Pacientes domiciliares^i1^spsicolo, Terapia ocupacional, Qualidade de vida, Fatores socioeconômicos, Idoso

Resumo

No contexto da reforma sanitária brasileira, críticas à institucionalização de idosos, portadores de doenças crônicas e pessoas com deficiencias remeteram à formulação de propostas de atenção visando a manutenção dessas pessoas em seu domicílio e sua comunidade, evitando, principalmente, a hospitalização. O Programa de Acamados da Unidade de Saúde Vila Floresta do Grupo Hospitalar Conceição, em Porto Alegre - RS vem adotando essas referências e desenvolvendo ações em domicílio para grupo de pacientes selecionados. Junto a este foi desenvolvido estudo com o objetivo de identificar sua problemática e discutí-la sob a perspectiva da Terapia Ocupacional no campo da saúde comunitária. A coleta de dados foi realizada em domicílio, através de entrevistas estruturadas e observação assistemática, junto aos pacientes ou seus cuidadores.

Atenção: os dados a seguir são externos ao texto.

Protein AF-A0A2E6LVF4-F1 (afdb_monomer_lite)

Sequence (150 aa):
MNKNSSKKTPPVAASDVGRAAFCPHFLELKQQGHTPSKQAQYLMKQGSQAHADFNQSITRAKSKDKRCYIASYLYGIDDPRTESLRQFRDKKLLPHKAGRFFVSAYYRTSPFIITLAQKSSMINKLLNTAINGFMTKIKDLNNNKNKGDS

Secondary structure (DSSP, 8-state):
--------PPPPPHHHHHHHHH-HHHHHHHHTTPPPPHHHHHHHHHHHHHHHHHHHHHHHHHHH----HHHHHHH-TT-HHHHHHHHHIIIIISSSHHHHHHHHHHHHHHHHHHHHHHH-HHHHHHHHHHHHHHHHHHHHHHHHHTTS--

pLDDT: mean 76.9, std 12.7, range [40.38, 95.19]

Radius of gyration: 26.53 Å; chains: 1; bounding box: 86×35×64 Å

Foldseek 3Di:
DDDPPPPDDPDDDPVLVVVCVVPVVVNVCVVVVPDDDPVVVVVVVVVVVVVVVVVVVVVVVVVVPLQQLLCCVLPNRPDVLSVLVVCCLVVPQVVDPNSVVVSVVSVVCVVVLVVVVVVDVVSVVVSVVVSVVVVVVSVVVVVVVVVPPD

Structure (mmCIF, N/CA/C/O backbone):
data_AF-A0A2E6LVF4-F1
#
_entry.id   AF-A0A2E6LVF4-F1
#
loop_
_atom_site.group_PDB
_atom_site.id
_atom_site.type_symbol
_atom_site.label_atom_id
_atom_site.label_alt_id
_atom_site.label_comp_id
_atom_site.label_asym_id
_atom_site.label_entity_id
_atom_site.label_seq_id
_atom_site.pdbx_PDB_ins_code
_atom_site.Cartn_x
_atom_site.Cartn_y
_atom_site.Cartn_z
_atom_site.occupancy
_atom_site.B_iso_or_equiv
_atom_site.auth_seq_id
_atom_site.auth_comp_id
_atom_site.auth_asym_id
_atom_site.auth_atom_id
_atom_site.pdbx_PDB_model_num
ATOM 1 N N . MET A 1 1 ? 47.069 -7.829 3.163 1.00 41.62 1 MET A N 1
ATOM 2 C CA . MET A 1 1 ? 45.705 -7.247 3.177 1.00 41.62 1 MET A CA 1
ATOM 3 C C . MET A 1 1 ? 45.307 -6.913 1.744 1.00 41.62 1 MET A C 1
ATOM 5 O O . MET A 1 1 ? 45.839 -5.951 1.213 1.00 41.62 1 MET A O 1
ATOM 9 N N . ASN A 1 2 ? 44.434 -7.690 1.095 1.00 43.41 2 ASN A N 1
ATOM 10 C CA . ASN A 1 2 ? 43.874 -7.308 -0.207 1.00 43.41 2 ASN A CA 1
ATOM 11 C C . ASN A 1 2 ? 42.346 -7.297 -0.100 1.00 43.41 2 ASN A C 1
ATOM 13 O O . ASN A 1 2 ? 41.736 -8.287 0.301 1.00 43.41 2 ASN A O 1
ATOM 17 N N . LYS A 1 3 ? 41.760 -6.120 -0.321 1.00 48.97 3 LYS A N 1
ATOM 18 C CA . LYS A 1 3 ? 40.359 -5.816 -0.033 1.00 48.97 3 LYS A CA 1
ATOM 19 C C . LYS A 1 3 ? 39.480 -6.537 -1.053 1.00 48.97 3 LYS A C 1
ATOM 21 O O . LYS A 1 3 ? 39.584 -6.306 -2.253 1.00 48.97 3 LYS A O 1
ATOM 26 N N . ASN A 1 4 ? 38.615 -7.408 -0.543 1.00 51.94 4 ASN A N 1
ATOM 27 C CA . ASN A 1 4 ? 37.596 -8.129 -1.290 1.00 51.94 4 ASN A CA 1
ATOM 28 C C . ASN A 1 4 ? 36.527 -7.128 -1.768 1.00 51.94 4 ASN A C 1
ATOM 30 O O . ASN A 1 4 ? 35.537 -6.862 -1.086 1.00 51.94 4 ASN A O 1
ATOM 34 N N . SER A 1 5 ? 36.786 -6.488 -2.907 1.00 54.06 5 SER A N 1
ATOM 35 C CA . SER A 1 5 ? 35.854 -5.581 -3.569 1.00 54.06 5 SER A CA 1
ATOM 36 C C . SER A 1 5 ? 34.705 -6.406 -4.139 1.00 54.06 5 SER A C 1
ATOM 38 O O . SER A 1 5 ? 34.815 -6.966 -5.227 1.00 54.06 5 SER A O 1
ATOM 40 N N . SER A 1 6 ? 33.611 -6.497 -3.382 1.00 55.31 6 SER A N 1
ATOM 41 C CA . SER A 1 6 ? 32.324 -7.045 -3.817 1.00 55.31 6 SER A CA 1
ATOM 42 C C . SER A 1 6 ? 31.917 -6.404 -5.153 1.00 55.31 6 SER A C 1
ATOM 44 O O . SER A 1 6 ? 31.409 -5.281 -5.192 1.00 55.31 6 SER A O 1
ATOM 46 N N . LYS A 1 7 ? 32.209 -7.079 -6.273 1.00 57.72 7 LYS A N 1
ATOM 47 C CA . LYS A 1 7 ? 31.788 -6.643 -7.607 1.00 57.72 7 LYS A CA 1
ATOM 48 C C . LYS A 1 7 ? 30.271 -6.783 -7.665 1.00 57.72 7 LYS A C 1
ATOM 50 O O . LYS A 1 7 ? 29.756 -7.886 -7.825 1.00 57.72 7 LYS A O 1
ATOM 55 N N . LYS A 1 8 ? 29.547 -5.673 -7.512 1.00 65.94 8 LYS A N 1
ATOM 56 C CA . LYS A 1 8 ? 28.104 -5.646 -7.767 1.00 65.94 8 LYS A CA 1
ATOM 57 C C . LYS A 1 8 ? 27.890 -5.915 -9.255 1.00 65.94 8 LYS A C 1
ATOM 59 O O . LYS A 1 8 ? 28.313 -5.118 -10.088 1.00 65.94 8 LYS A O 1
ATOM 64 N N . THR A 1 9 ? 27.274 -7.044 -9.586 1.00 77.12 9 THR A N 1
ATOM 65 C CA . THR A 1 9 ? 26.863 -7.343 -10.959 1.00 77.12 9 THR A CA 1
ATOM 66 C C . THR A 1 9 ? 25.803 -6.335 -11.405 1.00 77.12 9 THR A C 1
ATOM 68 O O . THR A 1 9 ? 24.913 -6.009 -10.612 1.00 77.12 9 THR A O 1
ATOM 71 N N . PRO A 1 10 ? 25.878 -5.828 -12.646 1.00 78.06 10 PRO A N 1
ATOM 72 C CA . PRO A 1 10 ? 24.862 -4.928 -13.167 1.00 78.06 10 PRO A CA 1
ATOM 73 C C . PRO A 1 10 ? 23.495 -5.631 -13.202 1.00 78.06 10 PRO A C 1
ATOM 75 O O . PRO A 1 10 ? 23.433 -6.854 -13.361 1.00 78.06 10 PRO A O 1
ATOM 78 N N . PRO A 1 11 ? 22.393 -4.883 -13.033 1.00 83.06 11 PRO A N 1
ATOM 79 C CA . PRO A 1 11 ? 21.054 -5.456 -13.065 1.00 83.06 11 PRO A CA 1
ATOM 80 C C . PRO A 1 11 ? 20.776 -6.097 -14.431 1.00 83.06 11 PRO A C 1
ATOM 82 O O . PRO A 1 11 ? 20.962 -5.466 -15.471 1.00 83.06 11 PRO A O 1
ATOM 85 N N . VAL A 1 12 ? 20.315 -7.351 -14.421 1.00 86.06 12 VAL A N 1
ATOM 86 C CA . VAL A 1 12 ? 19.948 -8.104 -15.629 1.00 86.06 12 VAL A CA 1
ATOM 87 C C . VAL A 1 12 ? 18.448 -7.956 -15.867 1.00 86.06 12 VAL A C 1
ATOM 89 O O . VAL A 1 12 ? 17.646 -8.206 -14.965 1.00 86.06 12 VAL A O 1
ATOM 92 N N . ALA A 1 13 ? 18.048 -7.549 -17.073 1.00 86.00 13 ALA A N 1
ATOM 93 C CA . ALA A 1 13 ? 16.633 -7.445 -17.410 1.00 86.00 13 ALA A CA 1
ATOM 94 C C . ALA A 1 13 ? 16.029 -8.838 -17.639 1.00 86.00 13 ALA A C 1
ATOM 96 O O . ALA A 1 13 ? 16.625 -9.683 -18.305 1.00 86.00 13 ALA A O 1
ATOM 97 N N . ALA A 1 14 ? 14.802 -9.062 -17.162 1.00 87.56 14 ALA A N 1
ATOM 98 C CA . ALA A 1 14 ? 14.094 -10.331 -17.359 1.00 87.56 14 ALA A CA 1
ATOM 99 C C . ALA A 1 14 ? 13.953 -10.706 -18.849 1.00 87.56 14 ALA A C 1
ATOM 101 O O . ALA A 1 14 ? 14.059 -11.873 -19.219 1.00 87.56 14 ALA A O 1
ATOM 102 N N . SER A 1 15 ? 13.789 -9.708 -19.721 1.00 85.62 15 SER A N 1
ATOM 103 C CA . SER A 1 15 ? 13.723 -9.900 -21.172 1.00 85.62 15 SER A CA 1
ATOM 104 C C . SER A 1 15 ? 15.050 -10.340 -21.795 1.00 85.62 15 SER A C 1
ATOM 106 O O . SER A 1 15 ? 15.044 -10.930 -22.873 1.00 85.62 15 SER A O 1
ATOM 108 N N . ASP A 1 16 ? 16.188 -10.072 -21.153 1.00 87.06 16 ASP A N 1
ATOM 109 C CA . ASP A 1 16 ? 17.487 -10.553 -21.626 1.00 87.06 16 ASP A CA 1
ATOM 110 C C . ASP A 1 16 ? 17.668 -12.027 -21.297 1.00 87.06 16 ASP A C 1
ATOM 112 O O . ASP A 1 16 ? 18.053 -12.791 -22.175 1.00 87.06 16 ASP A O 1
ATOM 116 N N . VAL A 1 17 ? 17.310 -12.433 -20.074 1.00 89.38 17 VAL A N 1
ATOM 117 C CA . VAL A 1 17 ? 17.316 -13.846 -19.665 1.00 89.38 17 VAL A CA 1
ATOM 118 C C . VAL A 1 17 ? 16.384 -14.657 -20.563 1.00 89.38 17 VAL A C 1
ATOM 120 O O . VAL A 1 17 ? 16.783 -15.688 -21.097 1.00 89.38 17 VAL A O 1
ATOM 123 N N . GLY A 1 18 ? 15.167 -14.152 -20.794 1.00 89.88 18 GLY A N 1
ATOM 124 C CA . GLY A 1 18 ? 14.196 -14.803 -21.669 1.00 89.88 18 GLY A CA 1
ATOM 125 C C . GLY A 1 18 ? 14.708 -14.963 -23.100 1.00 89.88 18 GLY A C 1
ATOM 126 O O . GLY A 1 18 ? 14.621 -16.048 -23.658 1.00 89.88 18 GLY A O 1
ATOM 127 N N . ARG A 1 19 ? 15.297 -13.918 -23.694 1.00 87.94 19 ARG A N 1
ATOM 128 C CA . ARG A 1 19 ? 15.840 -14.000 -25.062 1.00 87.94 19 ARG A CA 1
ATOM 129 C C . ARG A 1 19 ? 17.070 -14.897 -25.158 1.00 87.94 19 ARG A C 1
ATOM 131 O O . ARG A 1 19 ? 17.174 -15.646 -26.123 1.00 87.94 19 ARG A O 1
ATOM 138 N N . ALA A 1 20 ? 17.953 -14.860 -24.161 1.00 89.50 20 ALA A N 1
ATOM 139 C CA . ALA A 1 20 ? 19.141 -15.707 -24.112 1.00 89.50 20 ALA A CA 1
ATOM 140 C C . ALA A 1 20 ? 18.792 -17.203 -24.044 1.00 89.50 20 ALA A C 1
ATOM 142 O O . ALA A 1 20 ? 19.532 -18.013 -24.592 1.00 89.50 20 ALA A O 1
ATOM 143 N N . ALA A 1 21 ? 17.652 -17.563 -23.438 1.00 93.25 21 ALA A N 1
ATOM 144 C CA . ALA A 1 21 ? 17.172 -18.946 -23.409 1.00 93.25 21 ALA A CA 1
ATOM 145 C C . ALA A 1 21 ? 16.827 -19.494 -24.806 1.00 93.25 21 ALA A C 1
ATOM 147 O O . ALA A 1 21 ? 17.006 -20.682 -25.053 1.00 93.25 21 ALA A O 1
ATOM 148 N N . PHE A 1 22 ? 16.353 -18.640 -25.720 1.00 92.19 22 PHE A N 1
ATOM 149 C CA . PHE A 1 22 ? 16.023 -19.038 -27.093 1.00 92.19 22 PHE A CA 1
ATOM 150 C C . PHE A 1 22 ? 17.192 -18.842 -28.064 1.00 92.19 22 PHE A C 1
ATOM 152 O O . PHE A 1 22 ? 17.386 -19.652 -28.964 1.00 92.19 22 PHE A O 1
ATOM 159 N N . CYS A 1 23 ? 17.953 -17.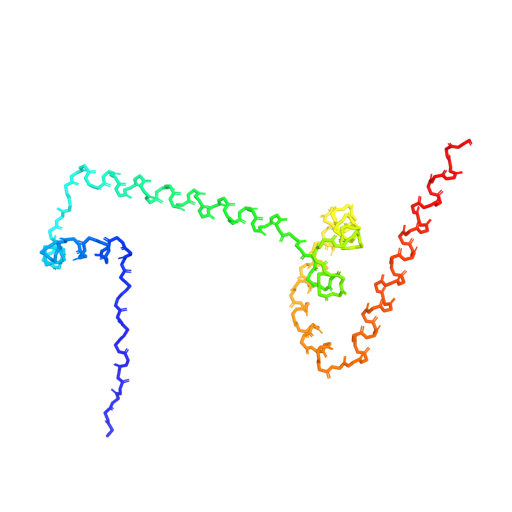756 -27.911 1.00 89.69 23 CYS A N 1
ATOM 160 C CA . CYS A 1 23 ? 19.057 -17.407 -28.796 1.00 89.69 23 CYS A CA 1
ATOM 161 C C . CYS A 1 23 ? 20.216 -16.795 -27.991 1.00 89.69 23 CYS A C 1
ATOM 163 O O . CYS A 1 23 ? 20.184 -15.602 -27.677 1.00 89.69 23 CYS A O 1
ATOM 165 N N . PRO A 1 24 ? 21.269 -17.574 -27.691 1.00 89.50 24 PRO A N 1
ATOM 166 C CA . PRO A 1 24 ? 22.457 -17.074 -26.998 1.00 89.50 24 PRO A CA 1
ATOM 167 C C . PRO A 1 24 ? 23.143 -15.930 -27.756 1.00 89.50 24 PRO A C 1
ATOM 169 O O . PRO A 1 24 ? 23.601 -14.964 -27.148 1.00 89.50 24 PRO A O 1
ATOM 172 N N . HIS A 1 25 ? 23.125 -15.991 -29.092 1.00 90.69 25 HIS A N 1
ATOM 173 C CA . HIS A 1 25 ? 23.748 -14.997 -29.965 1.00 90.69 25 HIS A CA 1
ATOM 174 C C . HIS A 1 25 ? 23.147 -13.586 -29.801 1.00 90.69 25 HIS A C 1
ATOM 176 O O . HIS A 1 25 ? 23.851 -12.580 -29.893 1.00 90.69 25 HIS A O 1
ATOM 182 N N . PHE A 1 26 ? 21.860 -13.478 -29.448 1.00 88.62 26 PHE A N 1
ATOM 183 C CA . PHE A 1 26 ? 21.244 -12.187 -29.121 1.00 88.62 26 PHE A CA 1
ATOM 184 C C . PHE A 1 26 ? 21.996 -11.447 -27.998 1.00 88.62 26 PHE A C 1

Foram abordadas as condições de vida e saúde, enfatizando elementos sócio-econômicos, ambientais e psicossociais, bem como as dificuldades de ação encontradas por esses pacientes no âmbito cotidiano. Os resultados mostraram que o grupo constitui-se predominantemente por idosos, com baixa autonomia e de autodeterminação, bem como em situação de isolamento social e riscos à saúde física e emocional. Assim, discute-se que a ação junto aos pacientes acamados requer que se construam possibilidades dos sujeitos exercitarem-se enquanto tal, ao tempo em que realizam, de fato, trocas sociais. Discute-se a necessidade de que os objetivos do programa sejam tratados de forma articulada por equipe multidisciplinar, que os recursos informais do domicílio, vizinhança e comunidade sejam ativados, e que o terapeuta ocupacional atue no sentido de construir espaços que possibilitem trocas sociais baseadas no respeito às diferenças. Dessa perspectiva, entende-se que a manutenção da qualidade de vida está estreitamente relacionada ao agir com autonomia, ainda que com as ajudas necessárias, bem como com a participação efetiva na vida familiar e comunitária.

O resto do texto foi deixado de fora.